§ Stored items
-*-

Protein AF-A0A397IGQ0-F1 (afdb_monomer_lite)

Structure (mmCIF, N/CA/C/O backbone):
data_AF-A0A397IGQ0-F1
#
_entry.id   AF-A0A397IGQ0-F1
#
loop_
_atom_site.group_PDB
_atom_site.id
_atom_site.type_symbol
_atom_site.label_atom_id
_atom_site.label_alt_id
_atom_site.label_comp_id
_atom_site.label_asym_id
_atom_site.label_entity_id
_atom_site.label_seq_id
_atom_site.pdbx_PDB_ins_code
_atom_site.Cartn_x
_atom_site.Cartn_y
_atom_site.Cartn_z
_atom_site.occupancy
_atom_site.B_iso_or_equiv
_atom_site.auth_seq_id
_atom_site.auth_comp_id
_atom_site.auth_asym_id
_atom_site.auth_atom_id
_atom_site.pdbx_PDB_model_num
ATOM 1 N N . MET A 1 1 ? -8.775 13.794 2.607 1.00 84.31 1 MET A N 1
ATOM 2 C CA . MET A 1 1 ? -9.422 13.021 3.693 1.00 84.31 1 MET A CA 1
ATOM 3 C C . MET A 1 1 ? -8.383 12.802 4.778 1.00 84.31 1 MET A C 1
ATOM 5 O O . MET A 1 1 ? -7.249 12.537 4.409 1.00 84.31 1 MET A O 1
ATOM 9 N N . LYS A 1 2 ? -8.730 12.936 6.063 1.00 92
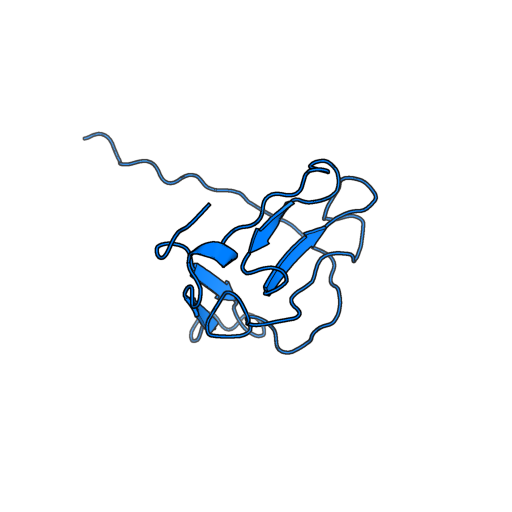.00 2 LYS A N 1
ATOM 10 C CA . LYS A 1 2 ? -7.779 12.721 7.166 1.00 92.00 2 LYS A CA 1
ATOM 11 C C . LYS A 1 2 ? -8.075 11.427 7.915 1.00 92.00 2 LYS A C 1
ATOM 13 O O . LYS A 1 2 ? -9.242 11.081 8.082 1.00 92.00 2 LYS A O 1
ATOM 18 N N . THR A 1 3 ? -7.043 10.715 8.353 1.00 94.81 3 THR A N 1
ATOM 19 C CA . THR A 1 3 ? -7.195 9.543 9.227 1.00 94.81 3 THR A CA 1
ATOM 20 C C . THR A 1 3 ? -5.908 9.258 9.990 1.00 94.81 3 THR A C 1
ATOM 22 O O . THR A 1 3 ? -4.829 9.389 9.428 1.00 94.81 3 THR A O 1
ATOM 25 N N . ASN A 1 4 ? -6.024 8.804 11.238 1.00 96.25 4 ASN A N 1
ATOM 26 C CA . ASN A 1 4 ? -4.940 8.178 12.009 1.00 96.25 4 ASN A CA 1
ATOM 27 C C . ASN A 1 4 ? -5.190 6.691 12.295 1.00 96.25 4 ASN A C 1
ATOM 29 O O . ASN A 1 4 ? -4.452 6.062 13.048 1.00 96.25 4 ASN A O 1
ATOM 33 N N . LYS A 1 5 ? -6.259 6.129 11.721 1.00 96.19 5 LYS A N 1
ATOM 34 C CA . LYS A 1 5 ? -6.641 4.723 11.911 1.00 96.19 5 LYS A CA 1
ATOM 35 C C . LYS A 1 5 ? -6.081 3.811 10.824 1.00 96.19 5 LYS A C 1
ATOM 37 O O . LYS A 1 5 ? -6.080 2.599 11.002 1.00 96.19 5 LYS A O 1
ATOM 42 N N . SER A 1 6 ? -5.614 4.390 9.719 1.00 95.06 6 SER A N 1
ATOM 43 C CA . SER A 1 6 ? -4.946 3.648 8.654 1.00 95.06 6 SER A CA 1
ATOM 44 C C . SER A 1 6 ? -3.578 3.149 9.117 1.00 95.06 6 SER A C 1
ATOM 46 O O . SER A 1 6 ? -2.895 3.788 9.919 1.00 95.06 6 SER A O 1
ATOM 48 N N . PHE A 1 7 ? -3.167 2.011 8.585 1.00 95.44 7 PHE A N 1
ATOM 49 C CA . PHE A 1 7 ? -1.823 1.474 8.712 1.00 95.44 7 PHE A CA 1
ATOM 50 C C . PHE A 1 7 ? -1.516 0.689 7.442 1.00 95.44 7 PHE A C 1
ATOM 52 O O . PHE A 1 7 ? -2.422 0.216 6.757 1.00 95.44 7 PHE A O 1
ATOM 59 N N . ILE A 1 8 ? -0.235 0.562 7.138 1.00 94.81 8 ILE A N 1
ATOM 60 C CA . ILE A 1 8 ? 0.257 -0.312 6.079 1.00 94.81 8 ILE A CA 1
ATOM 61 C C . ILE A 1 8 ? 1.268 -1.265 6.697 1.00 94.81 8 ILE A C 1
ATOM 63 O O . ILE A 1 8 ? 1.933 -0.931 7.684 1.00 94.81 8 ILE A O 1
ATOM 67 N N . PHE A 1 9 ? 1.378 -2.455 6.128 1.00 94.12 9 PHE A N 1
ATOM 68 C CA . PHE A 1 9 ? 2.361 -3.422 6.573 1.00 94.12 9 PHE A CA 1
ATOM 69 C C . PHE A 1 9 ? 2.871 -4.267 5.416 1.00 94.12 9 PHE A C 1
ATOM 71 O O . PHE A 1 9 ? 2.245 -4.342 4.359 1.00 94.12 9 PHE A O 1
ATOM 78 N N . SER A 1 10 ? 4.021 -4.893 5.623 1.00 93.00 10 SER A N 1
ATOM 79 C CA . SER A 1 10 ? 4.583 -5.863 4.692 1.00 93.00 10 SER A CA 1
ATOM 80 C C . SER A 1 10 ? 5.347 -6.950 5.430 1.00 93.00 10 SER A C 1
ATOM 82 O O . SER A 1 10 ? 5.857 -6.746 6.534 1.00 93.00 10 SER A O 1
ATOM 84 N N . PHE A 1 11 ? 5.448 -8.109 4.788 1.00 92.38 11 PHE A N 1
ATOM 85 C CA . PHE A 1 11 ? 6.314 -9.195 5.217 1.00 92.38 11 PHE A CA 1
ATOM 86 C C . PHE A 1 11 ? 7.560 -9.184 4.343 1.00 92.38 11 PHE A C 1
ATOM 88 O O . PHE A 1 11 ? 7.471 -9.297 3.119 1.00 92.38 11 PHE A O 1
ATOM 95 N N . LYS A 1 12 ? 8.726 -9.023 4.963 1.00 83.56 12 LYS A N 1
ATOM 96 C CA . LYS A 1 12 ? 9.995 -9.093 4.244 1.00 83.56 12 LYS A CA 1
ATOM 97 C C . LYS A 1 12 ? 10.283 -10.552 3.895 1.00 83.56 12 LYS A C 1
ATOM 99 O O . LYS A 1 12 ? 10.308 -11.388 4.793 1.00 83.56 12 LYS A O 1
ATOM 104 N N . ASP A 1 13 ? 10.489 -10.840 2.611 1.00 80.06 13 ASP A N 1
ATOM 105 C CA . ASP A 1 13 ? 10.898 -12.159 2.104 1.00 80.06 13 ASP A CA 1
ATOM 106 C C . ASP A 1 13 ? 10.011 -13.321 2.607 1.00 80.06 13 ASP A C 1
ATOM 108 O O . ASP A 1 13 ? 10.486 -14.420 2.875 1.00 80.06 13 ASP A O 1
ATOM 112 N N . GLY A 1 14 ? 8.709 -13.065 2.796 1.00 74.19 14 GLY A N 1
ATOM 113 C CA . GLY A 1 14 ? 7.754 -14.060 3.303 1.00 74.19 14 GLY A CA 1
ATOM 114 C C . GLY A 1 14 ? 7.878 -14.384 4.798 1.00 74.19 14 GLY A C 1
ATOM 115 O O . GLY A 1 14 ? 7.181 -15.271 5.287 1.00 74.19 14 GLY A O 1
ATOM 116 N N . ASN A 1 15 ? 8.722 -13.674 5.555 1.00 85.44 15 ASN A N 1
ATOM 117 C CA . ASN A 1 15 ? 8.840 -13.867 6.997 1.00 85.44 15 ASN A CA 1
ATOM 118 C C . ASN A 1 15 ? 7.618 -13.292 7.732 1.00 85.44 15 ASN A C 1
ATOM 120 O O . ASN A 1 15 ? 7.506 -12.081 7.935 1.00 85.44 15 ASN A O 1
ATOM 124 N N . LEU A 1 16 ? 6.727 -14.184 8.168 1.00 87.50 16 LEU A N 1
ATOM 125 C CA . LEU A 1 16 ? 5.498 -13.839 8.887 1.00 87.50 16 LEU A CA 1
ATOM 126 C C . LEU A 1 16 ? 5.726 -13.379 10.336 1.00 87.50 16 LEU A C 1
ATOM 128 O O . LEU A 1 16 ? 4.831 -12.774 10.920 1.00 87.50 16 LEU A O 1
ATOM 132 N N . GLN A 1 17 ? 6.895 -13.651 10.925 1.00 87.56 17 GLN A N 1
ATOM 133 C CA . GLN A 1 17 ? 7.145 -13.394 12.349 1.00 87.56 17 GLN A CA 1
ATOM 134 C C . GLN A 1 17 ? 7.415 -11.918 12.654 1.00 87.56 17 GLN A C 1
ATOM 136 O O . GLN A 1 17 ? 7.118 -11.459 13.750 1.00 87.56 17 GLN A O 1
ATOM 141 N N . ASN A 1 18 ? 7.951 -11.166 11.689 1.00 87.75 18 ASN A N 1
ATOM 142 C CA . ASN A 1 18 ? 8.364 -9.776 11.890 1.00 87.75 18 ASN A CA 1
ATOM 143 C C . ASN A 1 18 ? 7.852 -8.879 10.752 1.00 87.75 18 ASN A C 1
ATOM 145 O O . ASN A 1 18 ? 8.642 -8.458 9.899 1.00 87.75 18 ASN A O 1
ATOM 149 N N . PRO A 1 19 ? 6.537 -8.591 10.704 1.00 93.06 19 PRO A N 1
ATOM 150 C CA . PRO A 1 19 ? 6.006 -7.646 9.738 1.00 93.06 19 PRO A CA 1
ATOM 151 C C . PRO A 1 19 ? 6.560 -6.247 10.001 1.00 93.06 19 PR
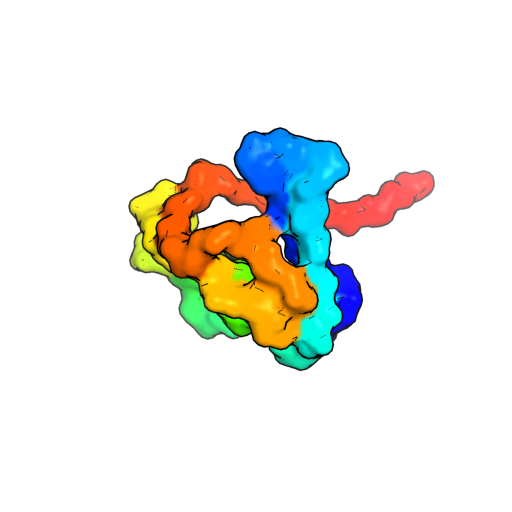O A C 1
ATOM 153 O O . PRO A 1 19 ? 6.654 -5.790 11.143 1.00 93.06 19 PRO A O 1
ATOM 156 N N . ILE A 1 20 ? 6.856 -5.521 8.927 1.00 92.56 20 ILE A N 1
ATOM 157 C CA . ILE A 1 20 ? 7.102 -4.087 9.021 1.00 92.56 20 ILE A CA 1
ATOM 158 C C . ILE A 1 20 ? 5.739 -3.422 9.154 1.00 92.56 20 ILE A C 1
ATOM 160 O O . ILE A 1 20 ? 4.993 -3.360 8.182 1.00 92.56 20 ILE A O 1
ATOM 164 N N . LEU A 1 21 ? 5.408 -2.930 10.346 1.00 94.62 21 LEU A N 1
ATOM 165 C CA . LEU A 1 21 ? 4.218 -2.115 10.572 1.00 94.62 21 LEU A CA 1
ATOM 166 C C . LEU A 1 21 ? 4.574 -0.635 10.434 1.00 94.62 21 LEU A C 1
ATOM 168 O O . LEU A 1 21 ? 5.522 -0.142 11.047 1.00 94.62 21 LEU A O 1
ATOM 172 N N . SER A 1 22 ? 3.786 0.089 9.650 1.00 95.25 22 SER A N 1
ATOM 173 C CA . SER A 1 22 ? 3.949 1.522 9.458 1.00 95.25 22 SER A CA 1
ATOM 174 C C . SER A 1 22 ? 2.620 2.220 9.713 1.00 95.25 22 SER A C 1
ATOM 176 O O . SER A 1 22 ? 1.621 1.967 9.029 1.00 95.25 22 SER A O 1
ATOM 178 N N . ARG A 1 23 ? 2.581 3.071 10.742 1.00 96.94 23 ARG A N 1
ATOM 179 C CA . ARG A 1 23 ? 1.392 3.852 11.101 1.00 96.94 23 ARG A CA 1
ATOM 180 C C . ARG A 1 23 ? 1.445 5.228 10.457 1.00 96.94 23 ARG A C 1
ATOM 182 O O . ARG A 1 23 ? 2.485 5.671 9.970 1.00 96.94 23 ARG A O 1
ATOM 189 N N . VAL A 1 24 ? 0.293 5.888 10.414 1.00 96.88 24 VAL A N 1
ATOM 190 C CA . VAL A 1 24 ? 0.182 7.239 9.865 1.00 96.88 24 VAL A CA 1
ATOM 191 C C . VAL A 1 24 ? 1.033 8.210 10.679 1.00 96.88 24 VAL A C 1
ATOM 193 O O . VAL A 1 24 ? 0.825 8.371 11.876 1.00 96.88 24 VAL A O 1
ATOM 196 N N . LYS A 1 25 ? 1.923 8.918 9.984 1.00 96.12 25 LYS A N 1
ATOM 197 C CA . LYS A 1 25 ? 2.711 10.037 10.513 1.00 96.12 25 LYS A CA 1
ATOM 198 C C . LYS A 1 25 ? 2.009 11.376 10.293 1.00 96.12 25 LYS A C 1
ATOM 200 O O . LYS A 1 25 ? 2.091 12.273 11.127 1.00 96.12 25 LYS A O 1
ATOM 205 N N . LYS A 1 26 ? 1.326 11.522 9.153 1.00 95.25 26 LYS A N 1
ATOM 206 C CA . LYS A 1 26 ? 0.615 12.745 8.764 1.00 95.25 26 LYS A CA 1
ATOM 207 C C . LYS A 1 26 ? -0.814 12.429 8.348 1.00 95.25 26 LYS A C 1
ATOM 209 O O . LYS A 1 26 ? -1.058 11.964 7.236 1.00 95.25 26 LYS A O 1
ATOM 214 N N . GLU A 1 27 ? -1.771 12.738 9.216 1.00 95.69 27 GLU A N 1
ATOM 215 C CA . GLU A 1 27 ? -3.176 12.357 9.017 1.00 95.69 27 GLU A CA 1
ATOM 216 C C . GLU A 1 27 ? -3.780 12.879 7.711 1.00 95.69 27 GLU A C 1
ATOM 218 O O . GLU A 1 27 ? -4.533 12.163 7.054 1.00 95.69 27 GLU A O 1
ATOM 223 N N . ASN A 1 28 ? -3.425 14.104 7.312 1.00 94.19 28 ASN A N 1
ATOM 224 C CA . ASN A 1 28 ? -3.933 14.745 6.094 1.00 94.19 28 ASN A CA 1
ATOM 225 C C . ASN A 1 28 ? -3.349 14.155 4.801 1.00 94.19 28 ASN A C 1
ATOM 227 O O . ASN A 1 28 ? -3.917 14.354 3.731 1.00 94.19 28 ASN A O 1
ATOM 231 N N . GLU A 1 29 ? -2.233 13.432 4.897 1.00 92.12 29 GLU A N 1
ATOM 232 C CA . GLU A 1 29 ? -1.516 12.837 3.763 1.00 92.12 29 GLU A CA 1
ATOM 233 C C . GLU A 1 29 ? -1.635 11.300 3.760 1.00 92.12 29 GLU A C 1
ATOM 235 O O . GLU A 1 29 ? -1.065 10.629 2.902 1.00 92.12 29 GLU A O 1
ATOM 240 N N . ALA A 1 30 ? -2.394 10.725 4.702 1.00 94.12 30 ALA A N 1
ATOM 241 C CA . ALA A 1 30 ? -2.505 9.282 4.896 1.00 94.12 30 ALA A CA 1
ATOM 242 C C . ALA A 1 30 ? -3.150 8.555 3.707 1.00 94.12 30 ALA A C 1
ATOM 244 O O . ALA A 1 30 ? -2.756 7.428 3.397 1.00 94.12 30 ALA A O 1
ATOM 245 N N . LEU A 1 31 ? -4.136 9.186 3.062 1.00 93.31 31 LEU A N 1
ATOM 246 C CA . LEU A 1 31 ? -4.947 8.601 1.994 1.00 93.31 31 LEU A CA 1
ATOM 247 C C . LEU A 1 31 ? -5.109 9.588 0.845 1.00 93.31 31 LEU A C 1
ATOM 249 O O . LEU A 1 31 ? -5.479 10.746 1.059 1.00 93.31 31 LEU A O 1
ATOM 253 N N . TRP A 1 32 ? -4.874 9.108 -0.374 1.00 89.69 32 TRP A N 1
ATOM 254 C CA . TRP A 1 32 ? -5.021 9.896 -1.587 1.00 89.69 32 TRP A CA 1
ATOM 255 C C . TRP A 1 32 ? -5.900 9.174 -2.601 1.00 89.69 32 TRP A C 1
ATOM 257 O O . TRP A 1 32 ? -5.787 7.967 -2.796 1.00 89.69 32 TRP A O 1
ATOM 267 N N . TYR A 1 33 ? -6.766 9.937 -3.256 1.00 87.38 33 TYR A N 1
ATOM 268 C CA . TYR A 1 33 ? -7.705 9.428 -4.245 1.00 87.38 33 TYR A CA 1
ATOM 269 C C . TYR A 1 33 ? -7.375 10.055 -5.590 1.00 87.38 33 TYR A C 1
ATOM 271 O O . TYR A 1 33 ? -7.430 11.277 -5.735 1.00 87.38 33 TYR A O 1
ATOM 279 N N . ALA A 1 34 ? -6.999 9.221 -6.554 1.00 89.12 34 ALA A N 1
ATOM 280 C CA . ALA A 1 34 ? -6.719 9.682 -7.901 1.00 89.12 34 ALA A CA 1
ATOM 281 C C . ALA A 1 34 ? -8.004 10.098 -8.621 1.00 89.12 34 ALA A C 1
ATOM 283 O O . ALA A 1 34 ? -9.063 9.501 -8.421 1.00 89.12 34 ALA A O 1
ATOM 284 N N . LEU A 1 35 ? -7.886 11.105 -9.488 1.00 91.38 35 LEU A N 1
ATOM 285 C CA . LEU A 1 35 ? -8.954 11.477 -10.418 1.00 91.38 35 LEU A CA 1
ATOM 286 C C . LEU A 1 35 ? -9.126 10.407 -11.506 1.00 91.38 35 LEU A C 1
ATOM 288 O O . LEU A 1 35 ? -10.249 10.036 -11.831 1.00 91.38 35 LEU A O 1
ATOM 292 N N . ASP A 1 36 ? -8.009 9.887 -12.020 1.00 93.38 36 ASP A N 1
ATOM 293 C CA . ASP A 1 36 ? -7.969 8.793 -12.992 1.00 93.38 36 ASP A CA 1
ATOM 294 C C . ASP A 1 36 ? -8.072 7.448 -12.256 1.00 93.38 36 ASP A C 1
ATOM 296 O O . ASP A 1 36 ? -7.069 6.848 -11.860 1.00 93.38 36 ASP A O 1
ATOM 300 N N . LYS A 1 37 ? -9.311 7.021 -11.998 1.00 90.38 37 LYS A N 1
ATOM 301 C CA . LYS A 1 37 ? -9.614 5.773 -11.279 1.00 90.38 37 LYS A CA 1
ATOM 302 C C . LYS A 1 37 ? -9.321 4.524 -12.105 1.00 90.38 37 LYS A C 1
ATOM 304 O O . LYS A 1 37 ? -9.143 3.460 -11.525 1.00 90.38 37 LYS A O 1
ATOM 309 N N . ASP A 1 38 ? -9.229 4.667 -13.423 1.00 92.06 38 ASP A N 1
ATOM 310 C CA . ASP A 1 38 ? -8.928 3.557 -14.322 1.00 92.06 38 ASP A CA 1
ATOM 311 C C . ASP A 1 38 ? -7.444 3.194 -14.259 1.00 92.06 38 ASP A C 1
ATOM 313 O O . ASP A 1 38 ? -7.074 2.053 -14.518 1.00 92.06 38 ASP A O 1
ATOM 317 N N . LYS A 1 39 ? -6.576 4.145 -13.891 1.00 94.75 39 LYS A N 1
ATOM 318 C CA . LYS A 1 39 ? -5.127 3.911 -13.791 1.00 94.75 39 LYS A CA 1
ATOM 319 C C . LYS A 1 39 ? -4.600 3.766 -12.381 1.00 94.75 39 LYS A C 1
ATOM 321 O O . LYS A 1 39 ? -3.479 3.297 -12.203 1.00 94.75 39 LYS A O 1
ATOM 326 N N . TYR A 1 40 ? -5.345 4.202 -11.376 1.00 94.00 40 TYR A N 1
ATOM 327 C CA . TYR A 1 40 ? -4.865 4.238 -10.001 1.00 94.00 40 TYR A CA 1
ATOM 328 C C . TYR A 1 40 ? -5.798 3.475 -9.073 1.00 94.00 40 TYR A C 1
ATOM 330 O O . TYR A 1 40 ? -6.993 3.744 -8.998 1.00 94.00 40 TYR A O 1
ATOM 338 N N . GLY A 1 41 ? -5.201 2.563 -8.314 1.00 91.56 41 GLY A N 1
ATOM 339 C CA . GLY A 1 41 ? -5.846 1.888 -7.202 1.00 91.56 41 GLY A CA 1
ATOM 340 C C . GLY A 1 41 ? -5.617 2.645 -5.888 1.00 91.56 41 GLY A C 1
ATOM 341 O O . GLY A 1 41 ? -5.551 3.879 -5.864 1.00 91.56 41 GLY A O 1
ATOM 342 N N . PRO A 1 42 ? -5.464 1.918 -4.770 1.00 89.12 42 PRO A N 1
ATOM 343 C CA . PRO A 1 42 ? -5.125 2.512 -3.485 1.00 89.12 42 PRO A CA 1
ATOM 344 C C . PRO A 1 42 ? -3.804 3.295 -3.517 1.00 89.12 42 PRO A C 1
ATOM 346 O O . PRO A 1 42 ? -2.774 2.807 -3.993 1.00 89.12 42 PRO A O 1
ATOM 349 N N . ARG A 1 43 ? -3.830 4.508 -2.949 1.00 92.62 43 ARG A N 1
ATOM 350 C CA . ARG A 1 43 ? -2.652 5.358 -2.752 1.00 92.62 43 ARG A CA 1
ATOM 351 C C . ARG A 1 43 ? -2.573 5.817 -1.298 1.00 92.62 43 ARG A C 1
ATOM 353 O O . ARG A 1 43 ? -3.418 6.580 -0.823 1.00 92.62 43 ARG A O 1
ATOM 360 N N . PHE A 1 44 ? -1.541 5.364 -0.595 1.00 93.81 44 PHE A N 1
ATOM 361 C CA . PHE A 1 44 ? -1.296 5.687 0.808 1.00 93.81 44 PHE A CA 1
ATOM 362 C C . PHE A 1 44 ? -0.058 6.574 0.931 1.00 93.81 44 PHE A C 1
ATOM 364 O O . PHE A 1 44 ? 0.977 6.314 0.315 1.00 93.81 44 PHE A O 1
ATOM 371 N N . GLY A 1 45 ? -0.155 7.614 1.761 1.00 89.88 45 GLY A N 1
ATOM 372 C CA . GLY A 1 45 ? 1.009 8.386 2.190 1.00 89.88 45 GLY A CA 1
ATOM 373 C C . GLY A 1 45 ? 1.685 9.191 1.083 1.00 89.88 45 GLY A C 1
ATOM 374 O O . GLY A 1 45 ? 2.909 9.274 1.066 1.00 89.88 45 GLY A O 1
ATOM 375 N N . PHE A 1 46 ? 0.915 9.736 0.141 1.00 85.25 46 PHE A N 1
ATOM 3
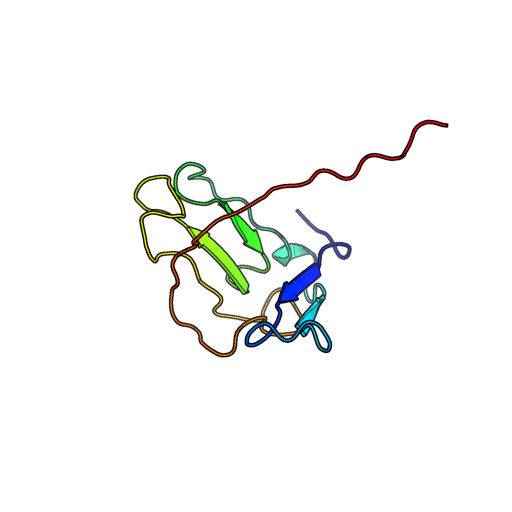76 C CA . PHE A 1 46 ? 1.414 10.281 -1.125 1.00 85.25 46 PHE A CA 1
ATOM 377 C C . PHE A 1 46 ? 2.037 9.188 -2.006 1.00 85.25 46 PHE A C 1
ATOM 379 O O . PHE A 1 46 ? 1.326 8.619 -2.819 1.00 85.25 46 PHE A O 1
ATOM 386 N N . ASP A 1 47 ? 3.304 8.821 -1.830 1.00 85.50 47 ASP A N 1
ATOM 387 C CA . ASP A 1 47 ? 3.952 7.753 -2.614 1.00 85.50 47 ASP A CA 1
ATOM 388 C C . ASP A 1 47 ? 4.515 6.622 -1.737 1.00 85.50 47 ASP A C 1
ATOM 390 O O . ASP A 1 47 ? 5.416 5.894 -2.157 1.00 85.50 47 ASP A O 1
ATOM 394 N N . VAL A 1 48 ? 4.016 6.477 -0.502 1.00 91.94 48 VAL A N 1
ATOM 395 C CA . VAL A 1 48 ? 4.442 5.392 0.401 1.00 91.94 48 VAL A CA 1
ATOM 396 C C . VAL A 1 48 ? 4.025 4.035 -0.161 1.00 91.94 48 VAL A C 1
ATOM 398 O O . VAL A 1 48 ? 4.823 3.102 -0.165 1.00 91.94 48 VAL A O 1
ATOM 401 N N . PHE A 1 49 ? 2.801 3.942 -0.680 1.00 94.50 49 PHE A N 1
ATOM 402 C CA . PHE A 1 49 ? 2.328 2.810 -1.470 1.00 94.50 49 PHE A CA 1
ATOM 403 C C . PHE A 1 49 ? 1.362 3.311 -2.537 1.00 94.50 49 PHE A C 1
ATOM 405 O O . PHE A 1 49 ? 0.396 4.009 -2.221 1.00 94.50 49 PHE A O 1
ATOM 412 N N . VAL A 1 50 ? 1.618 2.951 -3.791 1.00 94.62 50 VAL A N 1
ATOM 413 C CA . VAL A 1 50 ? 0.775 3.311 -4.932 1.00 94.62 50 VAL A CA 1
ATOM 414 C C . VAL A 1 50 ? 0.542 2.076 -5.784 1.00 94.62 50 VAL A C 1
ATOM 416 O O . VAL A 1 50 ? 1.503 1.511 -6.311 1.00 94.62 50 VAL A O 1
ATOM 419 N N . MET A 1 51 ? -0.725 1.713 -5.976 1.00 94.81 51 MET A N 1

-*-

§ Directions
Look above for the line with "ATOM 346 O O" and the line with "ATOM 379 O O", then copy exactly the lines from the first through the second, both kept, with no pictures.

§ Output of the task
ATOM 346 O O . PRO A 1 42 ? -2.774 2.807 -3.993 1.00 89.12 42 PRO A O 1
ATOM 349 N N . ARG A 1 43 ? -3.830 4.508 -2.949 1.00 92.62 43 ARG A N 1
ATOM 350 C CA . ARG A 1 43 ? -2.652 5.358 -2.752 1.00 92.62 43 ARG A CA 1
ATOM 351 C C . ARG A 1 43 ? -2.573 5.817 -1.298 1.00 92.62 43 ARG A C 1
ATOM 353 O O . ARG A 1 43 ? -3.418 6.580 -0.823 1.00 92.62 43 ARG A O 1
ATOM 360 N N . PHE A 1 44 ? -1.541 5.364 -0.595 1.00 93.81 44 PHE A N 1
ATOM 361 C CA . PHE A 1 44 ? -1.296 5.687 0.808 1.00 93.81 44 PHE A CA 1
ATOM 362 C C . PHE A 1 44 ? -0.058 6.574 0.931 1.00 93.81 44 PHE A C 1
ATOM 364 O O . PHE A 1 44 ? 0.977 6.314 0.315 1.00 93.81 44 PHE A O 1
ATOM 371 N N . GLY A 1 45 ? -0.155 7.614 1.761 1.00 89.88 45 GLY A N 1
ATOM 372 C CA . GLY A 1 45 ? 1.009 8.386 2.190 1.00 89.88 45 GLY A CA 1
ATOM 373 C C . GLY A 1 45 ? 1.685 9.191 1.083 1.00 89.88 45 GLY A C 1
ATOM 374 O O . GLY A 1 45 ? 2.909 9.274 1.066 1.00 89.88 45 GLY A O 1
ATOM 375 N N . PHE A 1 46 ? 0.915 9.736 0.141 1.00 85.25 46 PHE A N 1
ATOM 3
76 C CA . PHE A 1 46 ? 1.414 10.281 -1.125 1.00 85.25 46 PHE A CA 1
ATOM 377 C C . PHE A 1 46 ? 2.037 9.188 -2.006 1.00 85.25 46 PHE A C 1
ATOM 379 O O . PHE A 1 46 ? 1.326 8.619 -2.819 1.00 85.25 46 PHE A O 1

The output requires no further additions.